Abstract: The vector potential operator, $\hat{\boldsymbol A}$, is transformed and rewritten in terms of cosine and sine functions in order to get a clear picture of how the photon states relate to the $\boldsymbol A$ field. The phase operator, defined by $\hat E = \exp(-i \hat \phi)$, is derived from this picture.
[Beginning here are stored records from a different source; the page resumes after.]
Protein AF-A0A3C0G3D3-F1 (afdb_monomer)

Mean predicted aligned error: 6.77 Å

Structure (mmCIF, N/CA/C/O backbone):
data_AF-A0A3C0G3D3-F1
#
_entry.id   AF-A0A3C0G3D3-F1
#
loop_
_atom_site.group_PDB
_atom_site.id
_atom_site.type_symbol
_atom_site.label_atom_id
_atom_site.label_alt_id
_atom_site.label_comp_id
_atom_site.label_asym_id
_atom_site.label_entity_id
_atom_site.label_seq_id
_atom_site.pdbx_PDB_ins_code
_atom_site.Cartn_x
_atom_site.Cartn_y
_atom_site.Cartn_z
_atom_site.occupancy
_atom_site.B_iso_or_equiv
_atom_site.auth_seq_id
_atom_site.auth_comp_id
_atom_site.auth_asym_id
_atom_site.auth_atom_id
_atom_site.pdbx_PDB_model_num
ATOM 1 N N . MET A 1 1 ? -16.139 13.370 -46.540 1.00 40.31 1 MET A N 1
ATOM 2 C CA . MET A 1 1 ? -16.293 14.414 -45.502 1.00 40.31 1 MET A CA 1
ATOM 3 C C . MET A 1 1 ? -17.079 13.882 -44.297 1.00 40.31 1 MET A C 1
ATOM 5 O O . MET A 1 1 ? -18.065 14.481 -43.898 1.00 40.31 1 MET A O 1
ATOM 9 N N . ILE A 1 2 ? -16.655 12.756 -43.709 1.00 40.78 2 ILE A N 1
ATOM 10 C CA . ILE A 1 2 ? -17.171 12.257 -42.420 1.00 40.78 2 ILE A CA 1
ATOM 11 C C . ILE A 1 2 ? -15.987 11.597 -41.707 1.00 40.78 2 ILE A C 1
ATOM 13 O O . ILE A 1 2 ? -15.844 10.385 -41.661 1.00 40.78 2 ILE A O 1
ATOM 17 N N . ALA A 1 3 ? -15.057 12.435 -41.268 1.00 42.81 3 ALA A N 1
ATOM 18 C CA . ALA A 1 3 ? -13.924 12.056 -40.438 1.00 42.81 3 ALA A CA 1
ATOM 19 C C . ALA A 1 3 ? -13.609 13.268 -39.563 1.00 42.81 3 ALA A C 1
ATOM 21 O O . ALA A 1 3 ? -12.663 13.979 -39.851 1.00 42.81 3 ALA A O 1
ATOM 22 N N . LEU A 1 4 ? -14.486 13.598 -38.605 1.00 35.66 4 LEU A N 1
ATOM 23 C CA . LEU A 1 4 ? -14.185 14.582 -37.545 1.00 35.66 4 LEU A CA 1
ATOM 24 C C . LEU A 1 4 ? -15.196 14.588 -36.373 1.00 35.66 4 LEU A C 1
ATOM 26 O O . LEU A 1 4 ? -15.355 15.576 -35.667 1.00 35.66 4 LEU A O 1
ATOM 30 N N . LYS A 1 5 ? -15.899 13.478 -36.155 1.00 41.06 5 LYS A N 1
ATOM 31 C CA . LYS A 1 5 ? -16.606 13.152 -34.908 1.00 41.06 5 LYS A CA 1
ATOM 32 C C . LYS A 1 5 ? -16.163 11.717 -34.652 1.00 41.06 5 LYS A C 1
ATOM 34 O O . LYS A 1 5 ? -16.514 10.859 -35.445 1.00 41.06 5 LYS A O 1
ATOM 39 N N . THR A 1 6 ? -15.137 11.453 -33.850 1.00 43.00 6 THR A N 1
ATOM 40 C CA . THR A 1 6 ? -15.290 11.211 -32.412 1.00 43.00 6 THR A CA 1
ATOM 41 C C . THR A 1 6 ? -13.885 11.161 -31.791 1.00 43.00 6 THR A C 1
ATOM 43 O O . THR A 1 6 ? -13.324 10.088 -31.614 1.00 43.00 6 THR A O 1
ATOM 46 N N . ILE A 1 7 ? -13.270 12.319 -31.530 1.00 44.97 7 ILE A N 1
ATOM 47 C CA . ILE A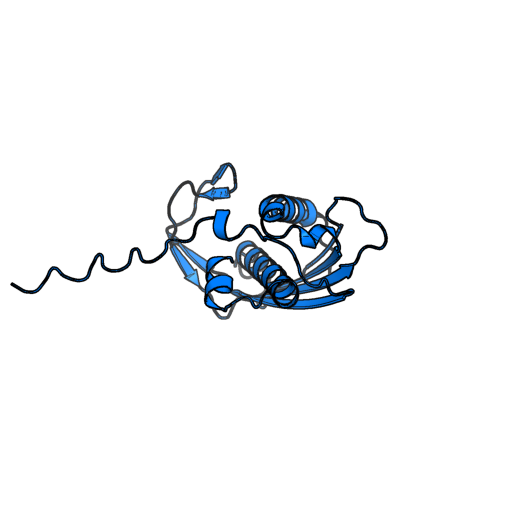 1 7 ? -12.031 12.410 -30.720 1.00 44.97 7 ILE A CA 1
ATOM 48 C C . ILE A 1 7 ? -12.273 13.193 -29.413 1.00 44.97 7 ILE A C 1
ATOM 50 O O . ILE A 1 7 ? -11.467 13.127 -28.498 1.00 44.97 7 ILE A O 1
ATOM 54 N N . PHE A 1 8 ? -13.427 13.852 -29.252 1.00 41.94 8 PHE A N 1
ATOM 55 C CA . PHE A 1 8 ? -13.738 14.641 -28.050 1.00 41.94 8 PHE A CA 1
ATOM 56 C C . PHE A 1 8 ? -15.185 14.474 -27.563 1.00 41.94 8 PHE A C 1
ATOM 58 O O . PHE A 1 8 ? -15.805 15.427 -27.105 1.00 41.94 8 PHE A O 1
ATOM 65 N N . ALA A 1 9 ? -15.743 13.268 -27.669 1.00 41.84 9 ALA A N 1
ATOM 66 C CA . ALA A 1 9 ? -16.990 12.927 -26.988 1.00 41.84 9 ALA A CA 1
ATOM 67 C C . ALA A 1 9 ? -16.669 12.003 -25.810 1.00 41.84 9 ALA A C 1
ATOM 69 O O . ALA A 1 9 ? -16.599 10.796 -25.993 1.00 41.84 9 ALA A O 1
ATOM 70 N N . GLN A 1 10 ? -16.383 12.630 -24.664 1.00 43.78 10 GLN A N 1
ATOM 71 C CA . GLN A 1 10 ? -16.706 12.224 -23.284 1.00 43.78 10 GLN A CA 1
ATOM 72 C C . GLN A 1 10 ? -15.730 12.896 -22.310 1.00 43.78 10 GLN A C 1
ATOM 74 O O . GLN A 1 10 ? -14.894 12.269 -21.672 1.00 43.78 10 GLN A O 1
ATOM 79 N N . ILE A 1 11 ? -15.875 14.215 -22.163 1.00 48.38 11 ILE A N 1
ATOM 80 C CA . ILE A 1 11 ? -15.705 14.833 -20.843 1.00 48.38 11 ILE A CA 1
ATOM 81 C C . ILE A 1 11 ? -17.044 14.601 -20.126 1.00 48.38 11 ILE A C 1
ATOM 83 O O . ILE A 1 11 ? -17.832 15.521 -19.941 1.00 48.38 11 ILE A O 1
ATOM 87 N N . GLU A 1 12 ? -17.373 13.344 -19.840 1.00 51.34 12 GLU A N 1
ATOM 88 C CA . GLU A 1 12 ? -18.515 12.997 -18.996 1.00 51.34 12 GLU A CA 1
ATOM 89 C C . GLU A 1 12 ? -17.938 12.655 -17.620 1.00 51.34 12 GLU A C 1
ATOM 91 O O . GLU A 1 12 ? -17.294 11.628 -17.447 1.00 51.34 12 GLU A O 1
ATOM 96 N N . ASN A 1 13 ? -18.101 13.590 -16.676 1.00 55.84 13 ASN A N 1
ATOM 97 C CA . ASN A 1 13 ? -17.676 13.523 -15.273 1.00 55.84 13 ASN A CA 1
ATOM 98 C C . ASN A 1 13 ? -16.194 13.194 -15.025 1.00 55.84 13 ASN A C 1
ATOM 100 O O . ASN A 1 13 ? -15.844 12.098 -14.592 1.00 55.84 13 ASN A O 1
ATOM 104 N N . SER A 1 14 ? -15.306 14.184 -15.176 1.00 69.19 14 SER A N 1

The result has a close resemblance with the known Susskind-Glogower (SG) operator, which is given by $\hat E_{SG}=(\hat a_{\boldsymbol k} \hat a_{\boldsymbol k}^\dagger)^{-1/2} \hat a_{\boldsymbol k}$. It will be shown that $\hat a_{\boldsymbol k}$ should be replaced by $(\hat a_{\boldsymbol k} + \hat a_{-\boldsymbol k}^\dagger)$ instead to yield $\hat E = ((\hat a_{\boldsymbol k} + \hat a_{-\boldsymbol k}^\dagger ) (\hat a_{\boldsymbol k}^\dagger + \hat a_{-\boldsymbol k}))^{-1/2} (\hat a_{\boldsymbol k} + \hat a_{-\boldsymbol k}^\dagger)$, which makes the operator unitary. $\hat E$ will also be analyzed when restricted to the space of only forward moving photons with wave vector $\boldsymbol k$. The resulting phase operator, $\hat E_+$, will turn out to resemble the SG operator as well, but with a small correction: Whereas $E_{SG}$ can be equivalently written as $\hat E_{SG} = \sum_{n=0}^{\infty} |n\rangle \langle n+1 |$, the operator, $\hat E_+$, is instead given by $\hat E_+ = \sum_{n=0}^{\infty} a_n |n \rangle \langle n+1|$, where $a_n = (n+1/2)!/(n! \sqrt{n+1})$. The sequence, $(a_n)_{n \in \lbrace 0, 1, 2, \ldots \rbrace}$, converges to $1$ from below for $n$ going to infinity.